A partir da relação dos irmãos, o autor discute o conceito de “colorismo”, que diferencia as experiências sociais de pessoas negras conforme o tom de pele. Federico, de pele mais clara, alcança privilégios que seu irmão Lourenço, de pele escura, não tem. Essa diferença torna-se o núcleo de um conflito pessoal e social que reflete a realidade brasileira. Paulo Scott usa uma linguagem poética e contundente para desnudar o racismo disfarçado de cordialidade. O livro provoca o leitor a repensar a meritocracia e o papel da branquitude nas estruturas de poder. Assim, cada página é um convite à autocrítica e à empatia.
A narrativa é construída em fragmentos, alternando memórias, reflexões e diálogos que ampliam a complexidade dos personagens. Federico, que narra parte da história, tenta compreender suas próprias contradições como homem mestiço que usufrui de privilégios raciais.
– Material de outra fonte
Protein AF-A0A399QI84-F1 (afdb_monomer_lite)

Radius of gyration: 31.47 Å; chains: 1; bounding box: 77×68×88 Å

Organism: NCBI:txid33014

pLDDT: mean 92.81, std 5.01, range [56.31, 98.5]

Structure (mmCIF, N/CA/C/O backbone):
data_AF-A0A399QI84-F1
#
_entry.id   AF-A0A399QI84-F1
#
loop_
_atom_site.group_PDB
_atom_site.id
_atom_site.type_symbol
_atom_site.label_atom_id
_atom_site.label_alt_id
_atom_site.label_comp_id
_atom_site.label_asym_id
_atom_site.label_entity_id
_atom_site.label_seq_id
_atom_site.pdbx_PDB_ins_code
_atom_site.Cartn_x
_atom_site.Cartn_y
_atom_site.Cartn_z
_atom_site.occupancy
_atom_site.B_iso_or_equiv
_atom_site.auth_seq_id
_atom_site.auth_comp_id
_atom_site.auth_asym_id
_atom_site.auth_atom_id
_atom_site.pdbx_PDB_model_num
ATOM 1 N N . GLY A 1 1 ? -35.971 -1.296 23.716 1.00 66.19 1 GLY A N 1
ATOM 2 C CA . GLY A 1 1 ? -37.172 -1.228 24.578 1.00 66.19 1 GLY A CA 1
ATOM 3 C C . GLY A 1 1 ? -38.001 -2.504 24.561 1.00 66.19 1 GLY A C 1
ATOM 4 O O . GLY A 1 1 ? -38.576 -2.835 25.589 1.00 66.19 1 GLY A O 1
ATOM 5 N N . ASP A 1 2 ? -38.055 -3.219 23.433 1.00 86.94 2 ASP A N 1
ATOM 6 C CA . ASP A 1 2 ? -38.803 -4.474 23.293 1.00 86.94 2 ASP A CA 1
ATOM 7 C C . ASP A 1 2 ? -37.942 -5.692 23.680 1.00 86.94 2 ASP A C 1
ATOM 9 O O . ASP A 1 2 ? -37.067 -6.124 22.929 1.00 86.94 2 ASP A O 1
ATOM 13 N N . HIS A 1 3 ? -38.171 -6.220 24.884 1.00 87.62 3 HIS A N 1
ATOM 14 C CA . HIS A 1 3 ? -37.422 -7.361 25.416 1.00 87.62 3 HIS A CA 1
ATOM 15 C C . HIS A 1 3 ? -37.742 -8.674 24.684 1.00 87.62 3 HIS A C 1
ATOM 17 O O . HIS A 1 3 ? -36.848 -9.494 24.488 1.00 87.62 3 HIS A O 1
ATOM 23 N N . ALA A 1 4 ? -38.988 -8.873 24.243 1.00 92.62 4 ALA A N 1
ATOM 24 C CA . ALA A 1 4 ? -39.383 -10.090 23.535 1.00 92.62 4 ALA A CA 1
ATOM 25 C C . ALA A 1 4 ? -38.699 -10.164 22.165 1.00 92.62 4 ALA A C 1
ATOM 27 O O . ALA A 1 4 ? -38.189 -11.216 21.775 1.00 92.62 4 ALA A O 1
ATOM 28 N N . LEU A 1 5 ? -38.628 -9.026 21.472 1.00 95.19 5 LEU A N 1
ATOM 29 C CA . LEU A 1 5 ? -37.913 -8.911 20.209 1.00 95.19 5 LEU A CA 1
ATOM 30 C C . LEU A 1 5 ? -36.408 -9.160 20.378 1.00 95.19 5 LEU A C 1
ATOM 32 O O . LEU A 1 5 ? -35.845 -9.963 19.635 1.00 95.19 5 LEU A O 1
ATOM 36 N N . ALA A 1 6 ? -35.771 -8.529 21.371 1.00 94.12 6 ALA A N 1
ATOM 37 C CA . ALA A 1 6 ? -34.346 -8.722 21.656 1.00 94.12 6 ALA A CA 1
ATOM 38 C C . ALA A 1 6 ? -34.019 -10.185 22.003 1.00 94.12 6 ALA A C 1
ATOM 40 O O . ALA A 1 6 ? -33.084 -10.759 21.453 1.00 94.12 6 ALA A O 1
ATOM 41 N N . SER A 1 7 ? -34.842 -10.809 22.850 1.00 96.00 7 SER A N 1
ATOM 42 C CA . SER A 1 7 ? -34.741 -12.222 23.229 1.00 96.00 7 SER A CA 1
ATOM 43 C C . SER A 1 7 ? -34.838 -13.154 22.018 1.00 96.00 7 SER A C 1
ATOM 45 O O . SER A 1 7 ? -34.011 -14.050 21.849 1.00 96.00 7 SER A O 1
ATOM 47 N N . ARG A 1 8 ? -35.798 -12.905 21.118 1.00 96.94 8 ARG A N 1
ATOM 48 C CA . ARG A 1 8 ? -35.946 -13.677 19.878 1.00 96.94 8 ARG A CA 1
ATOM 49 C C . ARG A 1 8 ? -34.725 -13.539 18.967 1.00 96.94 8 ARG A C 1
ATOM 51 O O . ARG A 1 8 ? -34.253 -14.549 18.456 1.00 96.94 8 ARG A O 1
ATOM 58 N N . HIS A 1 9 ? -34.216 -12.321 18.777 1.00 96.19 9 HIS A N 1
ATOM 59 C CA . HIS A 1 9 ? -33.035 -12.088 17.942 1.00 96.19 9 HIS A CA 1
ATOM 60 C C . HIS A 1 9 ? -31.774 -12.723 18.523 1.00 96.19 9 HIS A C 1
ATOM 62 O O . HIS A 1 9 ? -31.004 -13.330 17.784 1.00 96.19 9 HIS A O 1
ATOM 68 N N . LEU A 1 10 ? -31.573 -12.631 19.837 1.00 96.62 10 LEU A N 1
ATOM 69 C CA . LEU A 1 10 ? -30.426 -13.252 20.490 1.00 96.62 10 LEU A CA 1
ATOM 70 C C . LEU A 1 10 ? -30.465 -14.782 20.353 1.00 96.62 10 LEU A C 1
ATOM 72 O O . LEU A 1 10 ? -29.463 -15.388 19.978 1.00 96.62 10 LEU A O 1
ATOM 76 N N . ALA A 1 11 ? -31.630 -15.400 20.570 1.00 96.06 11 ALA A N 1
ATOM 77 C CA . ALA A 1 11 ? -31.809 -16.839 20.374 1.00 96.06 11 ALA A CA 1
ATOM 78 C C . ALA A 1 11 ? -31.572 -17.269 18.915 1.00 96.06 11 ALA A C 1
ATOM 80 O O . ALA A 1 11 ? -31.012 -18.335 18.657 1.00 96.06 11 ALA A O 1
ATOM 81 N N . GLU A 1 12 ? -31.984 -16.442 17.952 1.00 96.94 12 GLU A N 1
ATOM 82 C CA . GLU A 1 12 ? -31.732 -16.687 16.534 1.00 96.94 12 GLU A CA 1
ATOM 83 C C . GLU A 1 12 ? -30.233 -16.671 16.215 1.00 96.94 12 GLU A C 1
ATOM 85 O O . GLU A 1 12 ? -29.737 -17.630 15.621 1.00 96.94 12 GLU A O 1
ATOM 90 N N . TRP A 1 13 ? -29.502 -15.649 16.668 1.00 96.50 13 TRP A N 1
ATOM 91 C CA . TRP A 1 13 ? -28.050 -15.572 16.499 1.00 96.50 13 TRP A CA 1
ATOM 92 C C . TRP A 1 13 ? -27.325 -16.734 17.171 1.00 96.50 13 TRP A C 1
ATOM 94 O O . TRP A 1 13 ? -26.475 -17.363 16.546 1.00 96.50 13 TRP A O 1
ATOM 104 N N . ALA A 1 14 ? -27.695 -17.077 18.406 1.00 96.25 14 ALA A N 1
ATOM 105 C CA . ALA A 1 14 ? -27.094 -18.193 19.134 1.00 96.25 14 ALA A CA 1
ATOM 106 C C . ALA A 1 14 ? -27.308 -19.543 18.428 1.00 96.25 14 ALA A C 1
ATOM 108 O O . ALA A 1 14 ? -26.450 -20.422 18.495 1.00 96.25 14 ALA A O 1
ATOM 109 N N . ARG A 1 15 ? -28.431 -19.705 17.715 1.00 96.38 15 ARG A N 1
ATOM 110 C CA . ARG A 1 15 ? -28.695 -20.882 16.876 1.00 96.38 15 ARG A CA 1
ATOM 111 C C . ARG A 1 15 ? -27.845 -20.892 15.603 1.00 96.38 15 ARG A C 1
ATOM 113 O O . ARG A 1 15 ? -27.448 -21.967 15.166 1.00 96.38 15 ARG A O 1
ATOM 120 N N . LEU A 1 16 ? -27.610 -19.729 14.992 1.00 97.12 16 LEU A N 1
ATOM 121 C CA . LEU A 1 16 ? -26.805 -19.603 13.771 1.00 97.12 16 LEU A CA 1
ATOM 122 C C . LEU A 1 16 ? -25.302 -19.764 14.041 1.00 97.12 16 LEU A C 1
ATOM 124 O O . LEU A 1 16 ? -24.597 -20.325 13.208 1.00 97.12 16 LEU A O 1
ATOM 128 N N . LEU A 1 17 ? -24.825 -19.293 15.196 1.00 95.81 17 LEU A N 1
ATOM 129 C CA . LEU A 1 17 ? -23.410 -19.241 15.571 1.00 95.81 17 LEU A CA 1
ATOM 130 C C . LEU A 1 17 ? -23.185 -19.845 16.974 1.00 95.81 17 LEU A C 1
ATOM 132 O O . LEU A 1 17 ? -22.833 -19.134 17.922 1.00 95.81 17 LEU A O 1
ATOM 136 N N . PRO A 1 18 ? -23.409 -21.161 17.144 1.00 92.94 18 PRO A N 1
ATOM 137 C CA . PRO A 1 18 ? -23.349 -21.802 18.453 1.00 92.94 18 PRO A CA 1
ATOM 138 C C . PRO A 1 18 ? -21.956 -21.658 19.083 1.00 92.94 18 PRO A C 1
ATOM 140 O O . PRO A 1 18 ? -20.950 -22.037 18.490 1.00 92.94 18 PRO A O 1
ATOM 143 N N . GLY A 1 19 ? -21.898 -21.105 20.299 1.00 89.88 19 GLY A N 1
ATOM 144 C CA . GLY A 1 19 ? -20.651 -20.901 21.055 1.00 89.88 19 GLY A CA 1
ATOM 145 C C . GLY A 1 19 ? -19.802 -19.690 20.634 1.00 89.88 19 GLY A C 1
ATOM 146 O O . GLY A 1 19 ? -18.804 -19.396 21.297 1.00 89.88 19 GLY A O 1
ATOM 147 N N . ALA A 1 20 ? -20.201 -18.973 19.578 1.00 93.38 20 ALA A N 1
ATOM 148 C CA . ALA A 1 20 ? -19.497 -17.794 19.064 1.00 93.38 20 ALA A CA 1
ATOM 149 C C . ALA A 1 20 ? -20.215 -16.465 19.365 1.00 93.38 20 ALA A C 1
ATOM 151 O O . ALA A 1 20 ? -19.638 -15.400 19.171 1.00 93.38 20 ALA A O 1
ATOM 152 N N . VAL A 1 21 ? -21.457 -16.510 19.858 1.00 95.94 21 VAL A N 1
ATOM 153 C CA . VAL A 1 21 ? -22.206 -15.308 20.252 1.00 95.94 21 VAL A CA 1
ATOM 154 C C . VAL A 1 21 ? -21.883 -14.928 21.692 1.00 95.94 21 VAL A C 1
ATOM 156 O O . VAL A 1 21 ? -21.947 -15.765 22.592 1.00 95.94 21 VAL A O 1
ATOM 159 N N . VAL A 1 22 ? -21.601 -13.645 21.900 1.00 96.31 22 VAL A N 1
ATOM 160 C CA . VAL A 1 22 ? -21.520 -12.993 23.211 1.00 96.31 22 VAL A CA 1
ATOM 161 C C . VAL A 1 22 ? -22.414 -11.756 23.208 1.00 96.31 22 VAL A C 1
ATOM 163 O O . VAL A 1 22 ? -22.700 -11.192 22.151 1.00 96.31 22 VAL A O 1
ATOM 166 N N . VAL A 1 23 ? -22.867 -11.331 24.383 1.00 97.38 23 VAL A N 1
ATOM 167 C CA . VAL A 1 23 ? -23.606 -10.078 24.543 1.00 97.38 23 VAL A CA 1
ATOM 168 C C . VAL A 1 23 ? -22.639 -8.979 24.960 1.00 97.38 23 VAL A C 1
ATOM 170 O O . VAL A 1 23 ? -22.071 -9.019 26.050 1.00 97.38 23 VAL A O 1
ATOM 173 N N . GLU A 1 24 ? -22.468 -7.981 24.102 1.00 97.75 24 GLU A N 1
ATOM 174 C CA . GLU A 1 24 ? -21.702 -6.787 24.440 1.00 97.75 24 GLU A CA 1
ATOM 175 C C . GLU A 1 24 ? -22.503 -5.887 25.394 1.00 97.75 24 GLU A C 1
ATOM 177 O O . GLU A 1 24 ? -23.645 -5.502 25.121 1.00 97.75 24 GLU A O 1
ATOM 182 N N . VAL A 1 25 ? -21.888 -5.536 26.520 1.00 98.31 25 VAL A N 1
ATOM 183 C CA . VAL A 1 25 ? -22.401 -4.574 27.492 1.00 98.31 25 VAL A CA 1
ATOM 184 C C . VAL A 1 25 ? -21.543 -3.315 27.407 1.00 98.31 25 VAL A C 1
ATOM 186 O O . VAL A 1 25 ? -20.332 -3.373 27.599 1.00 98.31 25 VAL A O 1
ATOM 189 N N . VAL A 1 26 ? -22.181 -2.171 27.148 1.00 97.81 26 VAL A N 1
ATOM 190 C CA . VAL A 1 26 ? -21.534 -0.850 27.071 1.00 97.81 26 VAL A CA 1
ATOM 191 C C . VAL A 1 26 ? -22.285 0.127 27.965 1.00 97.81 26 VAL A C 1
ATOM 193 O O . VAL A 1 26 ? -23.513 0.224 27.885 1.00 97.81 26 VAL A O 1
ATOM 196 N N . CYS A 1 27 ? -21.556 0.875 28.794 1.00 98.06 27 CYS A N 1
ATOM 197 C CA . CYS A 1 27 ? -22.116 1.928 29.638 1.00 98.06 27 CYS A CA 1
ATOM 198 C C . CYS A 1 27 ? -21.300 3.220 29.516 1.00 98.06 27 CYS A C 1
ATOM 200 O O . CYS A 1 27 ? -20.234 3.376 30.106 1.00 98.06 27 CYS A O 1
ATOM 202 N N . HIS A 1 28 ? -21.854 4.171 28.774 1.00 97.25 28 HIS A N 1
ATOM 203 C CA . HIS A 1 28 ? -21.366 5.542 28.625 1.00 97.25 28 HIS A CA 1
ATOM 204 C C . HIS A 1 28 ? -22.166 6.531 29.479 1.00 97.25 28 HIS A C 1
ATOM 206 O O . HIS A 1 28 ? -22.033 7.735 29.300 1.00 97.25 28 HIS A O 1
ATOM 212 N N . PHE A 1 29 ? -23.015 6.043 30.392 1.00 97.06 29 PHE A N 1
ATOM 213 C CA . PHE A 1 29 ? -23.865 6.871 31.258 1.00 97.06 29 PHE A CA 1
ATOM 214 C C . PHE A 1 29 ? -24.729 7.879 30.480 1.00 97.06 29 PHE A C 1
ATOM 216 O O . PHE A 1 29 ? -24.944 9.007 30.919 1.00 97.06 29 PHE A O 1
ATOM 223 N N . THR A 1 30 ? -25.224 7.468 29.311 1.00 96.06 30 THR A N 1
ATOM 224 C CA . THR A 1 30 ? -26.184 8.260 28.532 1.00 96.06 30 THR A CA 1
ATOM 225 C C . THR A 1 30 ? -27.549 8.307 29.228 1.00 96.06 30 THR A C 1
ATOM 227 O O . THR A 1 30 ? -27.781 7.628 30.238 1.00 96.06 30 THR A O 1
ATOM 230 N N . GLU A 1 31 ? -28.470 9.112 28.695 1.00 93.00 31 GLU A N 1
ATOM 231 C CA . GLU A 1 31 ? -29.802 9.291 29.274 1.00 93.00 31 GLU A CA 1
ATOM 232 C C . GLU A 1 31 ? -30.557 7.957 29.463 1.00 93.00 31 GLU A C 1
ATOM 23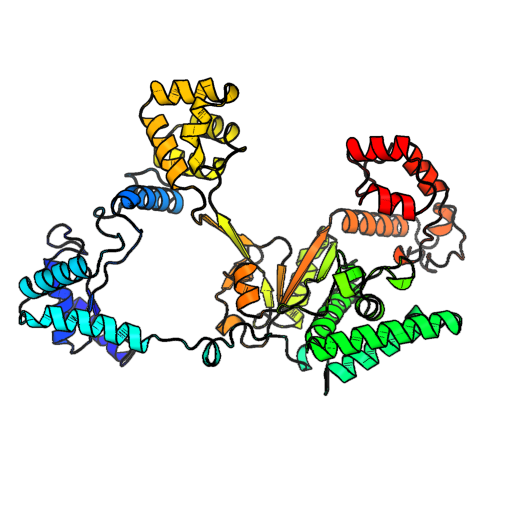4 O O . GLU A 1 31 ? -30.520 7.083 28.590 1.00 93.00 31 GLU A O 1
ATOM 239 N N . PRO A 1 32 ? -31.272 7.755 30.588 1.00 88.44 32 PRO A N 1
ATOM 240 C CA . PRO A 1 32 ? -31.981 6.507 30.847 1.00 88.44 32 PRO A CA 1
ATOM 241 C C . PRO A 1 32 ? -32.961 6.124 29.730 1.00 88.44 32 PRO A C 1
ATOM 243 O O . PRO A 1 32 ? -33.979 6.778 29.527 1.00 88.44 32 PRO A O 1
ATOM 246 N N . GLY A 1 33 ? -32.708 4.989 29.076 1.00 83.06 33 GLY A N 1
ATOM 247 C CA . GLY A 1 33 ? -33.532 4.496 27.965 1.00 83.06 33 GLY A CA 1
ATOM 248 C C . GLY A 1 33 ? -32.852 4.591 26.600 1.00 83.06 33 GLY A C 1
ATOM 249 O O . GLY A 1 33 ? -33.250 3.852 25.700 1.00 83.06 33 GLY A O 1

O romance não busca soluções fáceis, mas expõe feridas abertas e desconfortos necessários. Lourenço, por sua vez, representa a resistência e a luta por reconhecimento e justiça. A relação entre os dois é marcada por afeto e tensão, evidenciando como o racismo destrói laços até mesmo dentro das famílias.
Paulo Scott utiliza o cenário urbano e político como pano de fundo para suas reflexões. O livro transita entre o passado e o presente, mostrando como o racismo histórico ainda molda o Brasil moderno. As políticas de ação afirmativa e as discussões sobre identidade racial ganham destaque na trama. Federico se envolve em debates sobre cotas raciais, revelando suas ambiguidades diante do próprio lugar social. O romance, portanto, se torna um espelho das contradições do país. A escrita densa e crítica transforma o texto em uma poderosa ferramenta de conscientização.
Outro ponto marcante é a linguagem literária empregada por Scott, que mistura lirismo e realismo de forma singular. Ele cria uma atmosfera introspectiva, mas também política, em que a palavra serve tanto para denunciar quanto para curar. A escolha dos nomes, cores e metáforas reforça a simbologia da mestiçagem e da exclusão. O autor revela que o racismo não é apenas um problema individual, mas estrutural, enraizado nas instituições e nos afetos. Essa combinação de estética e denúncia faz de Marrom e Amarelo uma obra essencial na literatura brasileira contemporânea.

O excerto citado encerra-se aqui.